Ahora que tanto se habla de la inteligencia artificial, nos descubren que es posible mantener un diálogo con alguien que ha fallecido. Esa especie de resurrección digital se hace a través de sus publicaciones en redes sociales, los mensajes de voz, sus vídeos… Todo ello, a través de un programa informático capaz de reproducir no sólo la forma de hablar sino también los rasgos físicos del que se fue. Los ‘chatbots’ y los vídeos manipulados nos conducen a reproducir los gestos, las sonrisas, los parpadeos o los movimientos de cabeza de aquel o aquella que ya no están. Un ejemplo fue ese sorprendente anuncio televisivo de cerveza, presuntamente protagonizado por Lola Flores, más de cinco lustros después de su fallecimiento, algo que nos dejó a todos boquiabiertos ante la pantalla.

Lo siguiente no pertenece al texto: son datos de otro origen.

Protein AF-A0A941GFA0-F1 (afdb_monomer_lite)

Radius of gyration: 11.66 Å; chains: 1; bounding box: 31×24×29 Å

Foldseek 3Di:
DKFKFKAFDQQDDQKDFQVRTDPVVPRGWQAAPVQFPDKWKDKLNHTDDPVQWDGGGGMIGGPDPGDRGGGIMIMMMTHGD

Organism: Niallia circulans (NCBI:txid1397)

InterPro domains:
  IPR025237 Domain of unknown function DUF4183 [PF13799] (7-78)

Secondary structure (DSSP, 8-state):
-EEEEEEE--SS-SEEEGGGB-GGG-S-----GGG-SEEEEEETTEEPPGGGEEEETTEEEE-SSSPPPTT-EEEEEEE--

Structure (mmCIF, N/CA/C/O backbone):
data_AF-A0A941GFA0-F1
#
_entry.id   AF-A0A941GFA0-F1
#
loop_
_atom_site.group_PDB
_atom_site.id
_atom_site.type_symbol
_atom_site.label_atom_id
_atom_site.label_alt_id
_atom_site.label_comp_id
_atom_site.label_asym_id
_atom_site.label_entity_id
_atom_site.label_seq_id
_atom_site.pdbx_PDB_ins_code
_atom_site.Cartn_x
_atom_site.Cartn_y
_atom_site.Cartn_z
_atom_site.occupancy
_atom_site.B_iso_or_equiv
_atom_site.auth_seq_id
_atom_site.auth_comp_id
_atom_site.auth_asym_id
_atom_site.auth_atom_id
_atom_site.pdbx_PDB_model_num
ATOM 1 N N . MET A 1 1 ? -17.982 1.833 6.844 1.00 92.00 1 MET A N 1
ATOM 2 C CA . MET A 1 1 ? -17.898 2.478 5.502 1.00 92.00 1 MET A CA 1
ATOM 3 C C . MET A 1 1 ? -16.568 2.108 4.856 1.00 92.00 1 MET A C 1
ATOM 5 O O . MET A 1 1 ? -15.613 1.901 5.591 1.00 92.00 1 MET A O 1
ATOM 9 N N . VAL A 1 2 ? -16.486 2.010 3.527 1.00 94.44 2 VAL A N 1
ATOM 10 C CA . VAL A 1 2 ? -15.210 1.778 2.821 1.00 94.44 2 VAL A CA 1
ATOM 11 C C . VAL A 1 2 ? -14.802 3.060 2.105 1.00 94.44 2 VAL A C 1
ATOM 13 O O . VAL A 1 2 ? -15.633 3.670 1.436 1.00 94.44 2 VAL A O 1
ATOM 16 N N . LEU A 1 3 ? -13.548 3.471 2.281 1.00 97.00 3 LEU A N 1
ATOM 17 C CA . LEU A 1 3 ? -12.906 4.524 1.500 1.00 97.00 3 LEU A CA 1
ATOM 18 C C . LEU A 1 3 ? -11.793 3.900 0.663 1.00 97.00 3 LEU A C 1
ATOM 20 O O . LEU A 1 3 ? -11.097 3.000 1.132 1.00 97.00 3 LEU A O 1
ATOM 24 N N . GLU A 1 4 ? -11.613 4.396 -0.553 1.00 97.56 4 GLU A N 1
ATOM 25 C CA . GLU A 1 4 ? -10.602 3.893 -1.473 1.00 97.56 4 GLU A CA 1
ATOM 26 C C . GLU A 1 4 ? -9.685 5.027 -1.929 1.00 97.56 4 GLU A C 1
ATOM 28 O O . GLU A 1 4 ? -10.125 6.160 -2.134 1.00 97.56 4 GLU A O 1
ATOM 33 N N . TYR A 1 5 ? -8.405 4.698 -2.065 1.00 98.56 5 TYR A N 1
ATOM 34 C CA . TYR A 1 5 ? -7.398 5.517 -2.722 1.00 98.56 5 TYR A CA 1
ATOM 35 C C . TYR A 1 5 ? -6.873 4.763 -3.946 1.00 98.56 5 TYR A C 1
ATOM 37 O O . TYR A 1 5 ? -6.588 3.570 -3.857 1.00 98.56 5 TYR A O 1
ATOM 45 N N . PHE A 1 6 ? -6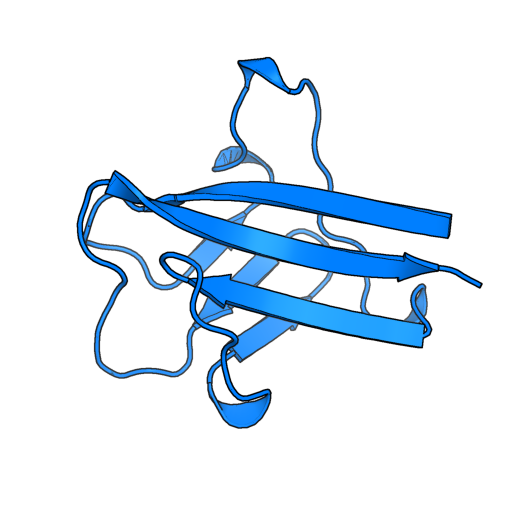.724 5.466 -5.063 1.00 98.50 6 PHE A N 1
ATOM 46 C CA . PHE A 1 6 ? -6.285 4.964 -6.357 1.00 98.50 6 PHE A CA 1
ATOM 47 C C . PHE A 1 6 ? -5.146 5.821 -6.889 1.00 98.50 6 PHE A C 1
ATOM 49 O O . PHE A 1 6 ? -5.308 7.033 -7.042 1.00 98.50 6 PHE A O 1
ATOM 56 N N . ALA A 1 7 ? -4.053 5.174 -7.275 1.00 98.44 7 ALA A N 1
ATOM 57 C CA . ALA A 1 7 ? -2.940 5.774 -7.997 1.00 98.44 7 ALA A CA 1
ATOM 58 C C . ALA A 1 7 ? -2.487 4.881 -9.156 1.00 98.44 7 ALA A C 1
ATOM 60 O O . ALA A 1 7 ? -2.795 3.686 -9.208 1.00 98.44 7 ALA A O 1
ATOM 61 N N . ILE A 1 8 ? -1.735 5.477 -10.080 1.00 98.25 8 ILE A N 1
ATOM 62 C CA . ILE A 1 8 ? -1.059 4.775 -11.171 1.00 98.25 8 ILE A CA 1
ATOM 63 C C . ILE A 1 8 ? 0.445 4.908 -10.952 1.00 98.25 8 ILE A C 1
ATOM 65 O O . ILE A 1 8 ? 0.965 6.013 -10.790 1.00 98.25 8 ILE A O 1
ATOM 69 N N . ALA A 1 9 ? 1.144 3.778 -10.918 1.00 97.94 9 ALA A N 1
ATOM 70 C CA . ALA A 1 9 ? 2.586 3.759 -10.752 1.00 97.94 9 ALA A CA 1
ATOM 71 C C . ALA A 1 9 ? 3.302 4.282 -12.002 1.00 97.94 9 ALA A C 1
ATOM 73 O O . ALA A 1 9 ? 2.907 3.999 -13.133 1.00 97.94 9 ALA A O 1
ATOM 74 N N . ASP A 1 10 ? 4.394 5.011 -11.789 1.00 96.88 10 ASP A N 1
ATOM 75 C CA . ASP A 1 10 ? 5.269 5.527 -12.849 1.00 96.88 10 ASP A CA 1
ATOM 76 C C . ASP A 1 10 ? 6.422 4.572 -13.198 1.00 96.88 10 ASP A C 1
ATOM 78 O O . ASP A 1 10 ? 7.187 4.839 -14.123 1.00 96.88 10 ASP A O 1
ATOM 82 N N . GLY A 1 11 ? 6.539 3.441 -12.493 1.00 97.00 11 GLY A N 1
ATOM 83 C CA . GLY A 1 11 ? 7.627 2.484 -12.684 1.00 97.00 11 GLY A CA 1
ATOM 84 C C . GLY A 1 11 ? 8.907 2.808 -11.919 1.00 97.00 11 GLY A C 1
ATOM 85 O O . GLY A 1 11 ? 9.921 2.173 -12.194 1.00 97.00 11 GLY A O 1
ATOM 86 N N . SER A 1 12 ? 8.900 3.792 -11.012 1.00 96.38 12 SER A N 1
ATOM 87 C CA . SER A 1 12 ? 10.129 4.288 -10.372 1.00 96.38 12 SER A CA 1
ATOM 88 C C . SER A 1 12 ? 10.049 4.530 -8.863 1.00 96.38 12 SER A C 1
ATOM 90 O O . SER A 1 12 ? 11.094 4.600 -8.218 1.00 96.38 12 SER A O 1
ATOM 92 N N . LYS A 1 13 ? 8.848 4.646 -8.282 1.00 94.81 13 LYS A N 1
ATOM 93 C CA . LYS A 1 13 ? 8.668 5.008 -6.866 1.00 94.81 13 LYS A CA 1
ATOM 94 C C . LYS A 1 13 ? 8.112 3.883 -5.991 1.00 94.81 13 LYS A C 1
ATOM 96 O O . LYS A 1 13 ? 7.235 3.125 -6.400 1.00 94.81 13 LYS A O 1
ATOM 101 N N . HIS A 1 14 ? 8.567 3.866 -4.738 1.00 98.12 14 HIS A N 1
ATOM 102 C CA . HIS A 1 14 ? 8.008 3.064 -3.638 1.00 98.12 14 HIS A CA 1
ATOM 103 C C . HIS A 1 14 ? 7.008 3.836 -2.776 1.00 98.12 14 HIS A C 1
ATOM 105 O O . HIS A 1 14 ? 6.278 3.236 -1.993 1.00 98.12 14 HIS A O 1
ATOM 111 N N . ILE A 1 15 ? 6.999 5.163 -2.879 1.00 98.50 15 ILE A N 1
ATOM 112 C CA . ILE A 1 15 ? 6.181 6.035 -2.038 1.00 98.50 15 ILE A CA 1
ATOM 113 C C . ILE A 1 15 ? 5.019 6.567 -2.869 1.00 98.50 15 ILE A C 1
ATOM 115 O O . ILE A 1 15 ? 5.230 7.113 -3.949 1.00 98.50 15 ILE A O 1
ATOM 119 N N . PHE A 1 16 ? 3.808 6.424 -2.341 1.00 98.56 16 PHE A N 1
ATOM 120 C CA . PHE A 1 16 ? 2.581 6.958 -2.922 1.00 98.56 16 PHE A CA 1
ATOM 121 C C . PHE A 1 16 ? 1.913 7.878 -1.911 1.00 98.56 16 PHE A C 1
ATOM 123 O O . PHE A 1 16 ? 1.662 7.489 -0.770 1.00 98.56 16 PHE A O 1
ATOM 130 N N . THR A 1 17 ? 1.625 9.099 -2.331 1.00 98.56 17 THR A N 1
ATOM 131 C CA . THR A 1 17 ? 1.012 10.148 -1.517 1.00 98.56 17 THR A CA 1
ATOM 132 C C . THR A 1 17 ? -0.369 10.508 -2.051 1.00 98.56 17 THR A C 1
ATOM 134 O O . THR A 1 17 ? -0.766 10.096 -3.143 1.00 98.56 17 THR A O 1
ATOM 137 N N . GLU A 1 18 ? -1.121 11.326 -1.318 1.00 98.44 18 GLU A N 1
ATOM 138 C CA . GLU A 1 18 ? -2.404 11.850 -1.811 1.00 98.44 18 GLU A CA 1
ATOM 139 C C . GLU A 1 18 ? -2.273 12.611 -3.150 1.00 98.44 18 GLU A C 1
ATOM 141 O O . GLU A 1 18 ? -3.232 12.648 -3.920 1.00 98.44 18 GLU A O 1
ATOM 146 N N . GLU A 1 19 ? -1.095 13.165 -3.466 1.00 97.25 19 GLU A N 1
ATOM 147 C CA . GLU A 1 19 ? -0.825 13.876 -4.728 1.00 97.25 19 GLU A CA 1
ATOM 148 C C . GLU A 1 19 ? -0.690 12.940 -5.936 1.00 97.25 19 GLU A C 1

Confieso que todo esto me produce preocupación y hasta una dosis de estremecimiento. En 2016, en California, a un hombre le diagnosticaron cáncer de pulmón. Su hijo invirtió el tiempo en estar junto a su padre los últimos meses y grabar horas y horas de conversaciones, pensando en hacer un libro en su recuerdo. Una vez fallecido, supo que unos investigadores trabajaban en un ‘chatbot’ sobre personas ausentes. Les entregó el material y cuando estos le preguntaron al ‘bot’ por su propósito vital, este respondió con firmeza: “Vivir para siempre”. No me negarán que la respuesta no les reporta un cierto escalofrío.